> _Records from a collection_:
■ ■ ■ ■
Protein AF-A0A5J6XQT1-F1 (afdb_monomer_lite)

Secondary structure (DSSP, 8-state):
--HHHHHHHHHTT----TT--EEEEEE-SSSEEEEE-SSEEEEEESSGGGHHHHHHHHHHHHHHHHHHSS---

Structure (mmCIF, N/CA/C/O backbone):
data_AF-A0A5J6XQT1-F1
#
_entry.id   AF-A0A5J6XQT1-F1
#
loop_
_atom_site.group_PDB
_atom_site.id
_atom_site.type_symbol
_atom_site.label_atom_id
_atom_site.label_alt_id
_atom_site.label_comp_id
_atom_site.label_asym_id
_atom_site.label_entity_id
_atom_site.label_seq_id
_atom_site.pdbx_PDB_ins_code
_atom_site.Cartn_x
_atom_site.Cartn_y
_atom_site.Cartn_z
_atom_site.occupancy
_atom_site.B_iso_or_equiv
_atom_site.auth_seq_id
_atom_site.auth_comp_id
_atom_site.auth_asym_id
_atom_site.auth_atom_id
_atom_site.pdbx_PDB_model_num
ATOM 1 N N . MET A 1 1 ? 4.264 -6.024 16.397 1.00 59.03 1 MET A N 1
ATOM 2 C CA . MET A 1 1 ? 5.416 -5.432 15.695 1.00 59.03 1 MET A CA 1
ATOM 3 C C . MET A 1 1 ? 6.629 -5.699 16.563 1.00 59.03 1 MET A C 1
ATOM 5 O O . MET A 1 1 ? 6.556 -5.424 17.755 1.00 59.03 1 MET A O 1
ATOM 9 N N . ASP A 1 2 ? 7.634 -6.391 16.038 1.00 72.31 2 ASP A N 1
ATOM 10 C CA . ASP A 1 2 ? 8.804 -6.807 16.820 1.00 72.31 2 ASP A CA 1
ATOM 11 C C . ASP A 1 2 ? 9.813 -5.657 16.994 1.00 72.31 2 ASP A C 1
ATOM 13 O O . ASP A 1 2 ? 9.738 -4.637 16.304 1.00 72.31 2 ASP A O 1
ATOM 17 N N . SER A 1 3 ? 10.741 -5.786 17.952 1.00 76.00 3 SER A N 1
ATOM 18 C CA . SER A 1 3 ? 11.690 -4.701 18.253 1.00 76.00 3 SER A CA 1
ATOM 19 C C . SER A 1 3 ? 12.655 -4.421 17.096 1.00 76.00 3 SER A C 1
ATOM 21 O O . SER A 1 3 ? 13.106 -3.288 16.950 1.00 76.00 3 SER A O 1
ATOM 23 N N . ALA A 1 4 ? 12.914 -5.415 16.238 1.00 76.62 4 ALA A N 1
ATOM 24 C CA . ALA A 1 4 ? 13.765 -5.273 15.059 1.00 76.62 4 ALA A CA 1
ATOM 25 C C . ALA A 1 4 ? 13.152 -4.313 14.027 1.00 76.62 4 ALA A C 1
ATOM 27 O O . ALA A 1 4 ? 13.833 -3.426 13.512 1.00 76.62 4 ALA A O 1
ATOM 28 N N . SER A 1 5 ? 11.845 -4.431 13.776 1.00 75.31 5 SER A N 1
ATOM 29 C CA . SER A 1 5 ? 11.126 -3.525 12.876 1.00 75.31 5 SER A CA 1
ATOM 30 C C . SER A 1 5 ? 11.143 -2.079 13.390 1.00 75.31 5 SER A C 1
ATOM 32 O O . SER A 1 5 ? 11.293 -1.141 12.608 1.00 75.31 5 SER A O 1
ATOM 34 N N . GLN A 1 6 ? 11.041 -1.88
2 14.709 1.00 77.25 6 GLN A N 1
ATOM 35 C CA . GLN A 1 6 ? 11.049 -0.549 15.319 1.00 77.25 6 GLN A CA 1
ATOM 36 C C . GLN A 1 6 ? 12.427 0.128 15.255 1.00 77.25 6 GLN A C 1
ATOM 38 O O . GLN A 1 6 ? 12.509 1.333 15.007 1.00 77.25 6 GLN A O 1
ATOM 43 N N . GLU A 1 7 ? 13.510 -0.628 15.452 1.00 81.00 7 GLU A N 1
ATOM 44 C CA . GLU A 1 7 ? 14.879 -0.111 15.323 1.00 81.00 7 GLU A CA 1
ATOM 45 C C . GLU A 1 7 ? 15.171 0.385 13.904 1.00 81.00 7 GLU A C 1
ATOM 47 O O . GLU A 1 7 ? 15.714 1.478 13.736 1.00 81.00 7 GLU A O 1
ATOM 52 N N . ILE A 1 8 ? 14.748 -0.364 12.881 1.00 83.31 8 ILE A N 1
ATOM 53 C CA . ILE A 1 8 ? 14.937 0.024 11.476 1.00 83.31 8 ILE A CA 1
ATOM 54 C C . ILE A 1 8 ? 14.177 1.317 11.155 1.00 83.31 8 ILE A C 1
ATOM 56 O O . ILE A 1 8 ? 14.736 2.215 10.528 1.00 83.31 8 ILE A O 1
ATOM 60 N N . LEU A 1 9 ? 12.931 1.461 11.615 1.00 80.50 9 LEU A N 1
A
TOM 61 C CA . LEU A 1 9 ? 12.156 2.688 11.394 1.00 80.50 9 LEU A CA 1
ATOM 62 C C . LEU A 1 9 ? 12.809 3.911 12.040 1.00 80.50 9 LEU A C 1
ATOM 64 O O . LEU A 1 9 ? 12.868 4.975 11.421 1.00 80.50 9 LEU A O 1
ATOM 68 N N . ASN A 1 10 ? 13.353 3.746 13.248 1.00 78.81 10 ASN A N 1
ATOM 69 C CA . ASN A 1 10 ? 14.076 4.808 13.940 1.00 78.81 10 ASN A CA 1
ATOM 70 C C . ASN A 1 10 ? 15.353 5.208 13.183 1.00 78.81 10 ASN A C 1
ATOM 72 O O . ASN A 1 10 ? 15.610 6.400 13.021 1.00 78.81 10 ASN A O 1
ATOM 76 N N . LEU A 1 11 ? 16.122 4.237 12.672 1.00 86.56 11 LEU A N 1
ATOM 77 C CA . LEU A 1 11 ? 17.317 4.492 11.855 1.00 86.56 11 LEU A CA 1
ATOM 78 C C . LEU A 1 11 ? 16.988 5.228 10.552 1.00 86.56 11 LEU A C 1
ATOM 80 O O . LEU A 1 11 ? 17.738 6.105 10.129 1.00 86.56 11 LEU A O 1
■ ■ ■ ■
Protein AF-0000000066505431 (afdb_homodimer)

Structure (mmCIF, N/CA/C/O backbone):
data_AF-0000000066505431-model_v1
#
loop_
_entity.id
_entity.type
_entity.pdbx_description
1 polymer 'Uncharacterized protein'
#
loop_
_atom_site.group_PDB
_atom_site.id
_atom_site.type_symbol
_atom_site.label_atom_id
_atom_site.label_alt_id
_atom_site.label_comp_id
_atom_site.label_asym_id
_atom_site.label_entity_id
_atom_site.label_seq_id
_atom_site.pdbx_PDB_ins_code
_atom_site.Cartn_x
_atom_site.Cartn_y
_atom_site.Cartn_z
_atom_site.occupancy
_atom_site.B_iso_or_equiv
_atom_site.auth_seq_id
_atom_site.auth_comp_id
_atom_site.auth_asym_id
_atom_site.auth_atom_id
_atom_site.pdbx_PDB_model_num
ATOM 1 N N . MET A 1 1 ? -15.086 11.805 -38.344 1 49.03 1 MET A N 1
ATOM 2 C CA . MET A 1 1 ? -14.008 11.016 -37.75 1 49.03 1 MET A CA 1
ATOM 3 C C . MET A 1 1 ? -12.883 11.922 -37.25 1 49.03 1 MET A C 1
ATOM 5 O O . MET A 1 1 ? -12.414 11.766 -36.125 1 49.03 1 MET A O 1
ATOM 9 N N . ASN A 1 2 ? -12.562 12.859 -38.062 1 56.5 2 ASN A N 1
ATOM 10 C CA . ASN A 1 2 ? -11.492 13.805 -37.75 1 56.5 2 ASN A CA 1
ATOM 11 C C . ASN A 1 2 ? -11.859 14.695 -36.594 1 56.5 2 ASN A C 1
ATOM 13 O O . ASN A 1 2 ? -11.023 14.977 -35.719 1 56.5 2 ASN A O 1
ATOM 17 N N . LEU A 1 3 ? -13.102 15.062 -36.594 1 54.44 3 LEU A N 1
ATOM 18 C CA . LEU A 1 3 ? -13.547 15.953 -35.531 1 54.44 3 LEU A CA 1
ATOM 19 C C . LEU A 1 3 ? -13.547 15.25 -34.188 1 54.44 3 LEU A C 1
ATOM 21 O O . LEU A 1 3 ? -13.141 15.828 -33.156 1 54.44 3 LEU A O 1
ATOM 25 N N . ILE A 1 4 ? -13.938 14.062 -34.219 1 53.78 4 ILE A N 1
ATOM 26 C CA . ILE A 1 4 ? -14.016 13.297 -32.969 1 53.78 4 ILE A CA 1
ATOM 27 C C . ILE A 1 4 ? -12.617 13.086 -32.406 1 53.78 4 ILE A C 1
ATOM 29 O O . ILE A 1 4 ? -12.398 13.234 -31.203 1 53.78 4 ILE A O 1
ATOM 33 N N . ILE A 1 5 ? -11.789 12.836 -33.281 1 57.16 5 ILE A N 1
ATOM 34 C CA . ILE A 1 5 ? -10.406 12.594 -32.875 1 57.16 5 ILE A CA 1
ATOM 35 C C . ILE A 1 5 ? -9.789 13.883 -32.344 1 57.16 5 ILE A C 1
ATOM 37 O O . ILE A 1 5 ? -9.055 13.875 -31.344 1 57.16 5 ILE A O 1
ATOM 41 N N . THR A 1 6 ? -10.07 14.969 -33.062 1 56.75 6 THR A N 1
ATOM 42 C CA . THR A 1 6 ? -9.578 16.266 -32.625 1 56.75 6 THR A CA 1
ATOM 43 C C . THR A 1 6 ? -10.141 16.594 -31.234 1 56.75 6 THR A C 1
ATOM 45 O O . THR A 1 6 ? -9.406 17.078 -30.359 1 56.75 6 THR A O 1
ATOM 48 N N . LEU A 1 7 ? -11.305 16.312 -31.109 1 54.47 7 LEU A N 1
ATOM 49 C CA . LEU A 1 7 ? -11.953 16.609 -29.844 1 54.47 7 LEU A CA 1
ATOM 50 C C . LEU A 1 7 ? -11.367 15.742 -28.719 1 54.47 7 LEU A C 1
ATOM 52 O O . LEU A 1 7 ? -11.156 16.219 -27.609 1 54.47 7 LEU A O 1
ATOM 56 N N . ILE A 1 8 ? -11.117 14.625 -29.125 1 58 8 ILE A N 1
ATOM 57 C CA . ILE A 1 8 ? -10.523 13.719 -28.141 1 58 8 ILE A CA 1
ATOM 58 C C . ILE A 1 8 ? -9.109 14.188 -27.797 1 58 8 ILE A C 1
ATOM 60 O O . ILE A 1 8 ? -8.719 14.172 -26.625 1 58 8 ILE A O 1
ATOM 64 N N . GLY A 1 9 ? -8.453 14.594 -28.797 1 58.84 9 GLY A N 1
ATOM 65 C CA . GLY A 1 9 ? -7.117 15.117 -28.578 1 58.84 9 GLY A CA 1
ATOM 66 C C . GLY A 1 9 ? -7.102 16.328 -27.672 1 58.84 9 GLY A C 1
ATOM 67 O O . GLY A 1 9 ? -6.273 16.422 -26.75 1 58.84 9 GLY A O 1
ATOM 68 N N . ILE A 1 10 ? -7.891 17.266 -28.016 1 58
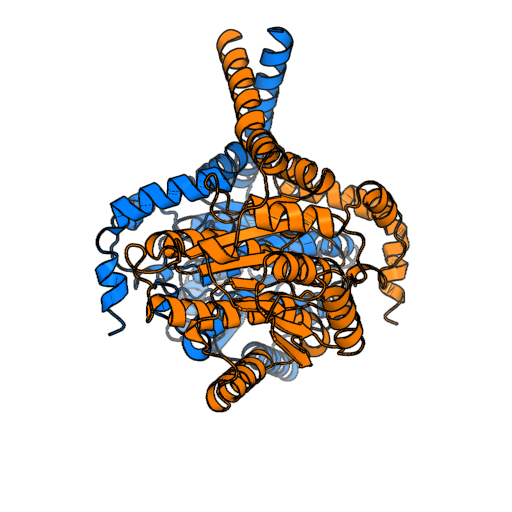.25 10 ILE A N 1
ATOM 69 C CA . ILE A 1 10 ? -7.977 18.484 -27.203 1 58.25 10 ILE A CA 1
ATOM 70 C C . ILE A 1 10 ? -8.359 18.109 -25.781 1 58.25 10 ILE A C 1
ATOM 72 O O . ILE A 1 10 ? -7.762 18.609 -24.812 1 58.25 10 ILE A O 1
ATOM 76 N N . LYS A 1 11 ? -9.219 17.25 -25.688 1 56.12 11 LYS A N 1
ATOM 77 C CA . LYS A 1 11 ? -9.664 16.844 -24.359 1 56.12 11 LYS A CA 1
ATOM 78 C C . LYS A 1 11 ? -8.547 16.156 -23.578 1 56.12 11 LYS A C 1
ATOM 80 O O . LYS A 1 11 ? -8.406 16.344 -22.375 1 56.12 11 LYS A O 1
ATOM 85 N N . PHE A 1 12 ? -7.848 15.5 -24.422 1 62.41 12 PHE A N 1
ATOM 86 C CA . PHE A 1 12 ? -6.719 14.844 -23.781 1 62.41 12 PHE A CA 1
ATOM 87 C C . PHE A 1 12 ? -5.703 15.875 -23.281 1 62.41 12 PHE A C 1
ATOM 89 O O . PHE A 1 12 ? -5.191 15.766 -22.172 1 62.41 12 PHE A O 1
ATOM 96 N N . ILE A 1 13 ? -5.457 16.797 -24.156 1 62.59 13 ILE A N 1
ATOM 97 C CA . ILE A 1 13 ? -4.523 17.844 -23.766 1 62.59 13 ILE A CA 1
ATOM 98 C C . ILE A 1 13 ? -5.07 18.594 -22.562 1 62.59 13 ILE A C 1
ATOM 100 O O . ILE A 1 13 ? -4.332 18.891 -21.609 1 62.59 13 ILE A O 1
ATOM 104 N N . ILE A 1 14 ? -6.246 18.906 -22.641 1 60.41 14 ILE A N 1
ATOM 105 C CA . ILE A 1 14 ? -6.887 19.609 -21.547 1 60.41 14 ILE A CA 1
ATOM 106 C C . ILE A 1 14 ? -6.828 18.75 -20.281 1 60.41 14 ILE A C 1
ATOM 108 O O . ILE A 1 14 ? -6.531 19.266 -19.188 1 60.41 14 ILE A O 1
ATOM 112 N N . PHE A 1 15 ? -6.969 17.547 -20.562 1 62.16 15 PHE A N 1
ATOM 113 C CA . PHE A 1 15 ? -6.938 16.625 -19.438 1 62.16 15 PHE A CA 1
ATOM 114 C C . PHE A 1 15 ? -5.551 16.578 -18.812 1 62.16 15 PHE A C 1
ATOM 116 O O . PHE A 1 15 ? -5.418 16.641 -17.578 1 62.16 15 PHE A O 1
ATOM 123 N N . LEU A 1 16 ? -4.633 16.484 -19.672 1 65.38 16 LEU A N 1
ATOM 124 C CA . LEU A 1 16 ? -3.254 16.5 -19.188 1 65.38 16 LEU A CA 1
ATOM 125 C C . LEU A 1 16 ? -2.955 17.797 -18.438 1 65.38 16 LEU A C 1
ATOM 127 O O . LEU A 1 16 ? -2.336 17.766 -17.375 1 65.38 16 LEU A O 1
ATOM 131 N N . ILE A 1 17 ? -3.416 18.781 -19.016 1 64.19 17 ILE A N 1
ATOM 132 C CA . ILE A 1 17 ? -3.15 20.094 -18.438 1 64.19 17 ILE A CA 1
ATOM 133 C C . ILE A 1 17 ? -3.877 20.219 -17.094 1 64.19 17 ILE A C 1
■ ■ ■ ■
> _Task prompt_: Take the lines above from the one containing "ATOM 45 C C" to the one containing "ATOM 54 C C" and retype them exactly, both ends included, with nothing added.

> _Result for this exercise_:
ATOM 45 C C . GLU A 1 7 ? 15.171 0.385 13.904 1.00 81.00 7 GLU A C 1
ATOM 47 O O . GLU A 1 7 ? 15.714 1.478 13.736 1.00 81.00 7 GLU A O 1
ATOM 52 N N . ILE A 1 8 ? 14.748 -0.364 12.881 1.00 83.31 8 ILE A N 1
ATOM 53 C CA . ILE A 1 8 ? 14.937 0.024 11.476 1.00 83.31 8 ILE A CA 1
ATOM 54 C C . ILE A 1 8 ? 14.177 1.317 11.155 1.00 83.31 8 ILE A C 1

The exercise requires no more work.